Paralayang versus terjun payung – Yang mana untuk Anda?


December 28, 2018

Apakah Anda bermimpi untuk terbang? Saat ini orang memiliki pilihan berbeda untuk memenuhi impian seperti itu – jauh lebih banyak daripada di masa lalu. Anda dapat mencoba hal-hal seperti mengendalikan pesawat ultra-ringan, membuat BASE melompat, menerbangkan pesawat layang-layang atau paraglider, terjun payung dan terjun payung dalam ruangan. Pada artikel ini saya akan fokus pada dua pilihan paling populer – keduanya "bebas motor" – terbang dengan pesawat olahraga ringan Anda sendiri sangat kompleks dan mahal, jadi jangan bicara tentang itu. Sebagai gantinya, mari kita lihat apakah Paragliding atau Skydiving adalah olahraga yang tepat untuk Anda.

Apa itu paralayang?
Paralayang adalah kegiatan rekreasi, yang dianggap sebagai olahraga ekstrem, dilakukan dengan menggunakan pesawat tanpa motor. Pesawat-pesawat yang digunakan dalam paralayang sangat sederhana dan sering disebut hanya sebagai "sayap". Paraglider khas terdiri dari sayap kain dan tali kekang. Tidak ada kokpit seperti pada glider "asli", atau sayap keras seperti yang menggantung glider. Justru ini adalah salah satu alasan penting untuk semakin populernya paralayang – paralayang terjangkau dan tidak memakan banyak ruang.
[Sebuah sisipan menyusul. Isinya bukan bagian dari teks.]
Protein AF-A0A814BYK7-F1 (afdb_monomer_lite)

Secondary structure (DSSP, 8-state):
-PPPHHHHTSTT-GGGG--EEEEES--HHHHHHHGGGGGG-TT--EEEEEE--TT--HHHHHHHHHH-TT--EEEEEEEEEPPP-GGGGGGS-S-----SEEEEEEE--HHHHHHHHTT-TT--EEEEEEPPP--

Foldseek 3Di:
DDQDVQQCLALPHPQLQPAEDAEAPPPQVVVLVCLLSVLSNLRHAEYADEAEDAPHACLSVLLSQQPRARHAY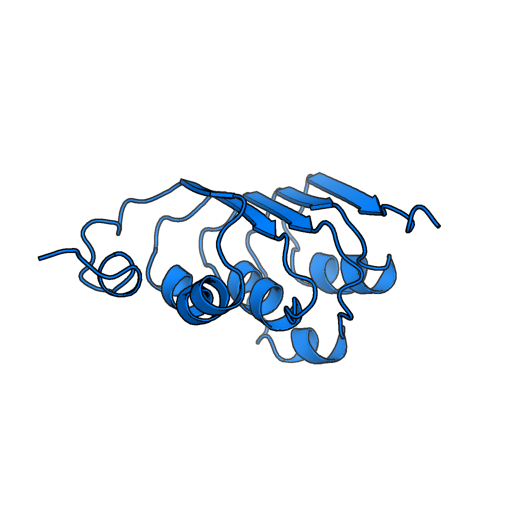YAYAYAYQHDYDLVSNVPNPLRARNHQEYAYHEDDDPVSVVSSVVSHPNHPYYHYHYDDDPD

InterPro domains:
  IPR032675 Leucine-rich repeat domain superfamily [G3DSA:3.80.10.10] (1-133)

pLDDT: mean 77.99, std 12.7, range [42.56, 96.81]

Sequence (135 aa):
MLLSFNDLFSFNSPFNLLRILHLYNCPSKKFISYLPNLTYLPDLSSLNLKICDQSINLNNIYQIILTLPKLKICNIKTNNNLKFSSSSILSINQNLSQIERLDIRGHCDLNECLSIVSHTHQLSHLVYIQTNPIH

Organism: NCBI:txid433720

Radius of gyration: 14.59 Å; chains: 1; bounding box: 35×36×38 Å

Structure (mmCIF, N/CA/C/O backbone):
data_AF-A0A814BYK7-F1
#
_entry.id   AF-A0A814BYK7-F1
#
loop_
_atom_site.group_PDB
_atom_site.id
_atom_site.type_symbol
_atom_site.label_atom_id
_atom_site.label_alt_id
_atom_site.label_comp_id
_atom_site.label_asym_id
_atom_site.label_entity_id
_atom_site.label_seq_id
_atom_site.pdbx_PDB_ins_code
_atom_site.Cartn_x
_atom_site.Cartn_y
_atom_site.Cartn_z
_atom_site.occupancy
_atom_site.B_iso_or_equiv
_atom_site.auth_seq_id
_atom_site.auth_comp_id
_atom_site.auth_asym_id
_atom_site.auth_atom_id
_atom_site.pdbx_PDB_model_num
ATOM 1 N N . MET A 1 1 ? -17.913 22.321 -11.421 1.00 48.31 1 MET A N 1
ATOM 2 C CA . MET A 1 1 ? -16.570 22.466 -10.825 1.00 48.31 1 MET A CA 1
ATOM 3 C C . MET A 1 1 ? -16.059 21.055 -10.566 1.00 48.31 1 MET A C 1
ATOM 5 O O . MET A 1 1 ? -16.697 20.338 -9.809 1.00 48.31 1 MET A O 1
ATOM 9 N N . LEU A 1 2 ? -15.041 20.594 -11.299 1.00 49.81 2 LEU A N 1
ATOM 10 C CA . LEU A 1 2 ? -14.456 19.267 -11.074 1.00 49.81 2 LEU A CA 1
ATOM 11 C C . LEU A 1 2 ? -13.570 19.361 -9.832 1.00 49.81 2 LEU A C 1
ATOM 13 O O . LEU A 1 2 ? -12.628 20.150 -9.831 1.00 49.81 2 LEU A O 1
ATOM 17 N N . LEU A 1 3 ? -13.895 18.598 -8.788 1.00 56.91 3 LEU A N 1
ATOM 18 C CA . LEU A 1 3 ? -13.022 18.446 -7.626 1.00 56.91 3 LEU A CA 1
ATOM 19 C C . LEU A 1 3 ? -11.685 17.877 -8.107 1.00 56.91 3 LEU A C 1
ATOM 21 O O . LEU A 1 3 ? -11.653 16.888 -8.849 1.00 56.91 3 LEU A O 1
ATOM 25 N N . SER A 1 4 ? -10.584 18.516 -7.726 1.00 67.69 4 SER A N 1
ATOM 26 C CA . SER A 1 4 ? -9.264 17.955 -7.976 1.00 67.69 4 SER A CA 1
ATOM 27 C C . SER A 1 4 ? -9.070 16.717 -7.097 1.00 67.69 4 SER A C 1
ATOM 29 O O . SER A 1 4 ? -9.708 16.567 -6.058 1.00 67.69 4 SER A O 1
ATOM 31 N N . PHE A 1 5 ? -8.162 15.8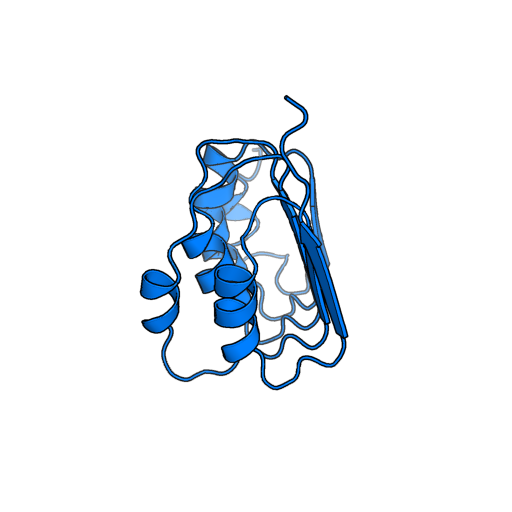19 -7.484 1.00 64.81 5 PHE A N 1
ATOM 32 C CA . PHE A 1 5 ? -7.845 14.639 -6.671 1.00 64.81 5 PHE A CA 1
ATOM 33 C C . PHE A 1 5 ? -7.397 15.022 -5.244 1.00 64.81 5 PHE A C 1
ATOM 35 O O . PHE A 1 5 ? -7.662 14.283 -4.305 1.00 64.81 5 PHE A O 1
ATOM 42 N N . ASN A 1 6 ? -6.795 16.205 -5.059 1.00 64.50 6 ASN A N 1
ATOM 43 C CA . ASN A 1 6 ? -6.466 16.748 -3.736 1.00 64.50 6 ASN A CA 1
ATOM 44 C C . ASN A 1 6 ? -7.705 17.048 -2.893 1.00 64.50 6 ASN A C 1
ATOM 46 O O . ASN A 1 6 ? -7.722 16.751 -1.701 1.00 64.50 6 ASN A O 1
ATOM 50 N N . ASP A 1 7 ? -8.753 17.583 -3.515 1.00 65.88 7 ASP A N 1
ATOM 51 C CA . ASP A 1 7 ? -9.993 17.917 -2.816 1.00 65.88 7 ASP A CA 1
ATOM 52 C C . ASP A 1 7 ? -10.726 16.642 -2.367 1.00 65.88 7 ASP A C 1
ATOM 54 O O . ASP A 1 7 ? -11.368 16.631 -1.315 1.00 65.88 7 ASP A O 1
ATOM 58 N N . LEU A 1 8 ? -10.561 15.542 -3.118 1.00 68.12 8 LEU A N 1
ATOM 59 C CA . LEU A 1 8 ? -11.109 14.223 -2.782 1.00 68.12 8 LEU A CA 1
ATOM 60 C C . LEU A 1 8 ? -10.408 13.565 -1.583 1.00 68.12 8 LEU A C 1
ATOM 62 O O . LEU A 1 8 ? -11.012 12.729 -0.922 1.00 68.12 8 LEU A O 1
ATOM 66 N N . PHE A 1 9 ? -9.163 13.913 -1.262 1.00 71.19 9 PHE A N 1
ATOM 67 C CA . PHE A 1 9 ? -8.400 13.258 -0.188 1.00 71.19 9 PHE A CA 1
ATOM 68 C C . PHE A 1 9 ? -7.878 14.267 0.834 1.00 71.19 9 PHE A C 1
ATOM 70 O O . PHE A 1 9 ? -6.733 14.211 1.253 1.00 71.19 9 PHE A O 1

Anda bahkan bisa memasukkannya ke dalam ransel besar, yang tentu saja tidak bisa dilakukan dengan glider.

Selama paralayang Anda meluncurkan pesawat dengan berjalan kaki – biasanya orang menggunakan bukit tempat mereka berlari dan melompat untuk terbang. Paralayang memberi Anda kontrol yang baik atas penerbangan. Meskipun tidak umum digunakan untuk transportasi, paraglider dapat melayani tujuan ini karena satu penerbangan dapat dilanjutkan selama beberapa jam. Tentu saja itu tergantung pada kondisi cuaca, keterampilan Anda, dan faktor-faktor lainnya.

Apa itu Skydiving
Skydiving terlihat seperti paralayang karena peralatannya, tetapi kesamaannya mungkin berakhir di sini. Terjun payung adalah olahraga ekstrim di mana Anda harus melompat keluar dari pesawat dengan parasut. Tidak seperti paralayang, terjun payung berkembang dari kegiatan praktis yang banyak digunakan di militer sebagai mekanisme keselamatan layang-layang. Terjun payung umumnya melompat kurang dari penerbangan paralayang karena lompatan ini hanya disebut gerakan dari atas ke bawah bukannya terbang secara horizontal. Parasut dalam terjun payung memberikan lebih sedikit kontrol atas penerbangan dibandingkan para paraglider. Terjun payung sering juga merupakan praktik ketika olahraga – kelompok pasukan terjun payung melakukan tokoh yang berbeda. Ini kurang mungkin dalam paralayang, yang lebih merupakan olahraga untuk kesenangan murni dari individu atau tandem yang terbang.

Paralayang vs. Skydiving
Keuntungan dari paralayang di atas terjun payung biasanya dua: dengan paralayang Anda memiliki lebih banyak kendali dan dapat terbang lebih lama. Anda juga dapat memilih arah untuk penerbangan Anda dan melakukan perjalanan agak jauh. Keuntungan penting kedua dari paralayang adalah Anda tidak perlu pesawat untuk mengangkat diri sendiri – cukup cari bukit, lari, dan terbang. Ini memang sangat keren.

Skydiving juga memiliki kelebihan. Pertama, Anda tidak harus berlari – pesawat bekerja untuk Anda dan Anda dapat benar-benar berkonsentrasi pada aktivitas yang ingin Anda lakukan sejak awal. Kedua, Anda dapat mencapai ketinggian yang lebih tinggi selama lompatan parasut – seringkali lompatan dimulai pada 12.500 kaki – 14.500 kaki di atas permukaan tanah. Anda tidak bisa mencapai ketinggian selama paralayang jika Anda memiliki gunung yang sangat tinggi. Dan ketiga, perasaan jatuh bebas sebelum Anda membuka parasut adalah sesuatu yang tidak bisa Anda bandingkan dengan apa pun.